-- Material provided follows --

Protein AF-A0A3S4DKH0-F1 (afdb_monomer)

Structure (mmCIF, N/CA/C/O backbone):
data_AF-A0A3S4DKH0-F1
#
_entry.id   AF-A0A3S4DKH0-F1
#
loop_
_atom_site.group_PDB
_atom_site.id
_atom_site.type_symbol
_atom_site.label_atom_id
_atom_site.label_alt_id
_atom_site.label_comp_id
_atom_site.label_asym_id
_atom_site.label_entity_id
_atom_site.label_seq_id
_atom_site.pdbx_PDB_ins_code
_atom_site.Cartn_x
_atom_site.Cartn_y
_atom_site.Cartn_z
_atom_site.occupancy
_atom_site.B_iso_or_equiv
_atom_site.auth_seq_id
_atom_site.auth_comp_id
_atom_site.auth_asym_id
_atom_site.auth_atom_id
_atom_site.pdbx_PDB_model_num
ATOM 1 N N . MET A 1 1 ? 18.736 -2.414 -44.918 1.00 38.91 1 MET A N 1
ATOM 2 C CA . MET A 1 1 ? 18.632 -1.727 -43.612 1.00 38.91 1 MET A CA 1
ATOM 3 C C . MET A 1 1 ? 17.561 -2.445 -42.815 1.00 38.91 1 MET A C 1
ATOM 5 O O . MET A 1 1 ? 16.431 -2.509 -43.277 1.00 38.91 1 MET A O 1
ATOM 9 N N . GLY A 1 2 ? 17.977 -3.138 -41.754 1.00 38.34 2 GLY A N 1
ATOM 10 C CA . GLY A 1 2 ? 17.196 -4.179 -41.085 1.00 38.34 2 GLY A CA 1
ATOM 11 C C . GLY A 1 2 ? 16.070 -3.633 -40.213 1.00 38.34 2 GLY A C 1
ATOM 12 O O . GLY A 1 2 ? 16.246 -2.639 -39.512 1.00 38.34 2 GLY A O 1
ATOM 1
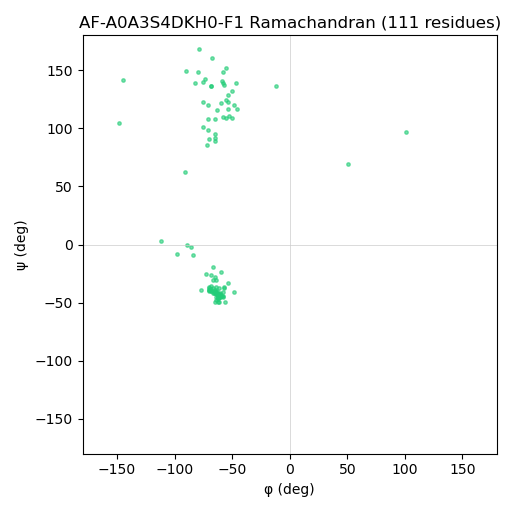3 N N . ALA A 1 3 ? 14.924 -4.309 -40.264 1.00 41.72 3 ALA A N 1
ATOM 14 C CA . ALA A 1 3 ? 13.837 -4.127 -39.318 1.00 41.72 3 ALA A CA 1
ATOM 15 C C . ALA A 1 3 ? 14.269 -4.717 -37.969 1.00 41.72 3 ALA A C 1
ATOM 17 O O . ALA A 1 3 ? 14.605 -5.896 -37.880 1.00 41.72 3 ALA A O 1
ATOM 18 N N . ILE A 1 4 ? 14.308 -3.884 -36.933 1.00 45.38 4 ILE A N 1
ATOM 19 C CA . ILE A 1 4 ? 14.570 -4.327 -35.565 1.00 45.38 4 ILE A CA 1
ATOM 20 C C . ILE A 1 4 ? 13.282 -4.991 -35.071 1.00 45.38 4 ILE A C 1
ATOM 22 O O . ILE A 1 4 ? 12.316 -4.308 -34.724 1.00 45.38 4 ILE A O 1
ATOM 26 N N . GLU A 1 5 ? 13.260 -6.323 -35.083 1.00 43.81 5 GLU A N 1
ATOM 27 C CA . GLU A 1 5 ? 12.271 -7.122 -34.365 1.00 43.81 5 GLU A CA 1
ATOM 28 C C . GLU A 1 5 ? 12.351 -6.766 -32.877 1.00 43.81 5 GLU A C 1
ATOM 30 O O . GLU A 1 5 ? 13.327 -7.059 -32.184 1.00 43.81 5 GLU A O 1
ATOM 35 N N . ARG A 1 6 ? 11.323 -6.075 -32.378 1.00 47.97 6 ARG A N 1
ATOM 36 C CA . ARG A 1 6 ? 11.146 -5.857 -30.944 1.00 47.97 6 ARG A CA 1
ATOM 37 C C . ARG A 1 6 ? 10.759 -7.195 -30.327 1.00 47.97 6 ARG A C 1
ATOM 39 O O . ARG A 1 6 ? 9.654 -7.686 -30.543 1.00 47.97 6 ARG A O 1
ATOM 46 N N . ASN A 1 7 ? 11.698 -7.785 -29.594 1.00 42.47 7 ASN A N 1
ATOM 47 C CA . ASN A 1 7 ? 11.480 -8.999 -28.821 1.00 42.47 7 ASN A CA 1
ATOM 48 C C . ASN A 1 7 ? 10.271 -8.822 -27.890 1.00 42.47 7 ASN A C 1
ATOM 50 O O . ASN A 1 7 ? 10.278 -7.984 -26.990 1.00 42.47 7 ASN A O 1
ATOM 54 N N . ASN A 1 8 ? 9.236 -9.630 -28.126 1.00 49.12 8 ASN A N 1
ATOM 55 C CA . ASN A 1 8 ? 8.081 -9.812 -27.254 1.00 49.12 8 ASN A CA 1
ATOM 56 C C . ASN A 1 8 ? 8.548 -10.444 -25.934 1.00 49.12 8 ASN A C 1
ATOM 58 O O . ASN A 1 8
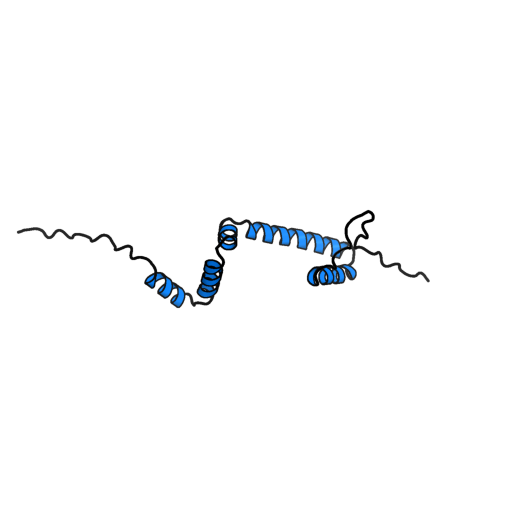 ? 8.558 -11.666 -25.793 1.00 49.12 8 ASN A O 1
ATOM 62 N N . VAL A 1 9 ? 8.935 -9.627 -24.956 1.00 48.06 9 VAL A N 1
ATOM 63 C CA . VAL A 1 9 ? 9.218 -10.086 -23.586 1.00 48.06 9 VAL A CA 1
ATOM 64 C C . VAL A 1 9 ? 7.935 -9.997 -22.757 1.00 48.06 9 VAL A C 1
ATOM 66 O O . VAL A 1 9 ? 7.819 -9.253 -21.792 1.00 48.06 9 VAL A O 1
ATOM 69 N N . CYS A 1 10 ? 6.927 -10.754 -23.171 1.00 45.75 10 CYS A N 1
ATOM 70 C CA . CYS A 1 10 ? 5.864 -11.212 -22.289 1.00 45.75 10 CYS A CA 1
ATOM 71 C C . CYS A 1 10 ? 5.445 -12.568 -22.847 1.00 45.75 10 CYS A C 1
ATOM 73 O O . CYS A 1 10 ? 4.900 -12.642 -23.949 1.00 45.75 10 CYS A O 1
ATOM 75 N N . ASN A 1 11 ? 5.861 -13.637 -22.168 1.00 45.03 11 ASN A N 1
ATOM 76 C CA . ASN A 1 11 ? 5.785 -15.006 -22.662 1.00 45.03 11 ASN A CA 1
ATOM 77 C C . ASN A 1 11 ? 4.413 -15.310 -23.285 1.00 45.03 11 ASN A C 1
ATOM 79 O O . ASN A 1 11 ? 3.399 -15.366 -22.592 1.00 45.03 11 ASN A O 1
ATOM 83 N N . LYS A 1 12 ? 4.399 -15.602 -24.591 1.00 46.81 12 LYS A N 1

-- Material provided concluded --

Aim of the task. Produce a verbatim copy of all records, minus pictures.

Response to the task.
Protein AF-A0A3S4DKH0-F1 (afdb_monomer)

Structure (mmCIF, N/CA/C/O backbone):
data_AF-A0A3S4DKH0-F1
#
_entry.id   AF-A0A3S4DKH0-F1
#
loop_
_atom_site.group_PDB
_atom_site.id
_atom_site.type_symbol
_atom_site.label_atom_id
_atom_site.label_alt_id
_atom_site.label_comp_id
_atom_site.label_asym_id
_atom_site.label_entity_id
_atom_site.label_seq_id
_atom_site.pdbx_PDB_ins_code
_atom_site.Cartn_x
_atom_site.Cartn_y
_atom_site.Cartn_z
_atom_site.occupancy
_atom_site.B_iso_or_equiv
_atom_site.auth_seq_id
_atom_site.auth_comp_id
_atom_site.auth_asym_id
_atom_site.auth_atom_id
_atom_site.pdbx_PDB_model_num
ATOM 1 N N . MET A 1 1 ? 18.736 -2.414 -44.918 1.00 38.91 1 MET A N 1
ATOM 2 C CA . MET A 1 1 ? 18.632 -1.727 -43.612 1.00 38.91 1 MET A CA 1
ATOM 3 C C . MET A 1 1 ? 17.561 -2.445 -42.815 1.00 38.91 1 MET A C 1
ATOM 5 O O . MET A 1 1 ? 16.431 -2.509 -43.277 1.00 38.91 1 MET A O 1
ATOM 9 N N . GLY A 1 2 ? 17.977 -3.138 -41.754 1.00 38.34 2 GLY A N 1
ATOM 10 C CA . GLY A 1 2 ? 17.196 -4.179 -41.085 1.00 38.34 2 GLY A CA 1
ATOM 11 C C . GLY A 1 2 ? 16.070 -3.633 -40.213 1.00 38.34 2 GLY A C 1
ATOM 12 O O . GLY A 1 2 ? 16.246 -2.639 -39.512 1.00 38.34 2 GLY A O 1
ATOM 1
3 N N . ALA A 1 3 ? 14.924 -4.309 -40.264 1.00 41.72 3 ALA A N 1
ATOM 14 C CA . ALA A 1 3 ? 13.837 -4.127 -39.318 1.00 41.72 3 ALA A CA 1
ATOM 15 C C . ALA A 1 3 ? 14.269 -4.717 -37.969 1.00 41.72 3 ALA A C 1
ATOM 17 O O . ALA A 1 3 ? 14.605 -5.896 -37.880 1.00 41.72 3 ALA A O 1
ATOM 18 N N . ILE A 1 4 ? 14.308 -3.884 -36.933 1.00 45.38 4 ILE A N 1
ATOM 19 C CA . ILE A 1 4 ? 14.570 -4.327 -35.565 1.00 45.38 4 ILE A CA 1
ATOM 20 C C . ILE A 1 4 ? 13.282 -4.991 -35.071 1.00 45.38 4 ILE A C 1
ATOM 22 O O . ILE A 1 4 ? 12.316 -4.308 -34.724 1.00 45.38 4 ILE A O 1
ATOM 26 N N . GLU A 1 5 ? 13.260 -6.323 -35.083 1.00 43.81 5 GLU A N 1
ATOM 27 C CA . GLU A 1 5 ? 12.271 -7.122 -34.365 1.00 43.81 5 GLU A CA 1
ATOM 28 C C . GLU A 1 5 ? 12.351 -6.766 -32.877 1.00 43.81 5 GLU A C 1
ATOM 30 O O . GLU A 1 5 ? 13.327 -7.059 -32.184 1.00 43.81 5 GLU A O 1
ATOM 35 N N . ARG A 1 6 ? 11.323 -6.075 -32.378 1.00 47.97 6 ARG A N 1
ATOM 36 C CA . ARG A 1 6 ? 11.146 -5.857 -30.944 1.00 47.97 6 ARG A CA 1
ATOM 37 C C . ARG A 1 6 ? 10.759 -7.195 -30.327 1.00 47.97 6 ARG A C 1
ATOM 39 O O . ARG A 1 6 ? 9.654 -7.686 -30.543 1.00 47.97 6 ARG A O 1
ATOM 46 N N . ASN A 1 7 ? 11.698 -7.785 -29.594 1.00 42.47 7 ASN A N 1
ATOM 47 C CA . ASN A 1 7 ? 11.480 -8.999 -28.821 1.00 42.47 7 ASN A CA 1
ATOM 48 C C . ASN A 1 7 ? 10.271 -8.822 -27.890 1.00 42.47 7 ASN A C 1
ATOM 50 O O . ASN A 1 7 ? 10.278 -7.984 -26.990 1.00 42.47 7 ASN A O 1
ATOM 54 N N . ASN A 1 8 ? 9.236 -9.630 -28.126 1.00 49.12 8 ASN A N 1
ATOM 55 C CA . ASN A 1 8 ? 8.081 -9.812 -27.254 1.00 49.12 8 ASN A CA 1
ATOM 56 C C . ASN A 1 8 ? 8.548 -10.444 -25.934 1.00 49.12 8 ASN A C 1
ATOM 58 O O . ASN A 1 8
 ? 8.558 -11.666 -25.793 1.00 49.12 8 ASN A O 1
ATOM 62 N N . VAL A 1 9 ? 8.935 -9.627 -24.956 1.00 48.06 9 VAL A N 1
ATOM 63 C CA . VAL A 1 9 ? 9.218 -10.086 -23.586 1.00 48.06 9 VAL A CA 1
ATOM 64 C C . VAL A 1 9 ? 7.935 -9.997 -22.757 1.00 48.06 9 VAL A C 1
ATOM 66 O O . VAL A 1 9 ? 7.819 -9.253 -21.792 1.00 48.06 9 VAL A O 1
ATOM 69 N N . CYS A 1 10 ? 6.927 -10.754 -23.171 1.00 45.75 10 CYS A N 1
ATOM 70 C CA . CYS A 1 10 ? 5.864 -11.212 -22.289 1.00 45.75 10 CYS A CA 1
ATOM 71 C C . CYS A 1 10 ? 5.445 -12.568 -22.847 1.00 45.75 10 CYS A C 1
ATOM 73 O O . CYS A 1 10 ? 4.900 -12.642 -23.949 1.00 45.75 10 CYS A O 1
ATOM 75 N N . ASN A 1 11 ? 5.861 -13.637 -22.168 1.00 45.03 11 ASN A N 1
ATOM 76 C CA . ASN A 1 11 ? 5.785 -15.006 -22.662 1.00 45.03 11 ASN A CA 1
ATOM 77 C C . ASN A 1 11 ? 4.413 -15.310 -23.285 1.00 45.03 11 ASN A C 1
ATOM 79 O O . ASN A 1 11 ? 3.399 -15.366 -22.592 1.00 45.03 11 ASN A O 1
ATOM 83 N N . LYS A 1 12 ? 4.399 -15.602 -24.591 1.00 46.81 12 LYS A N 1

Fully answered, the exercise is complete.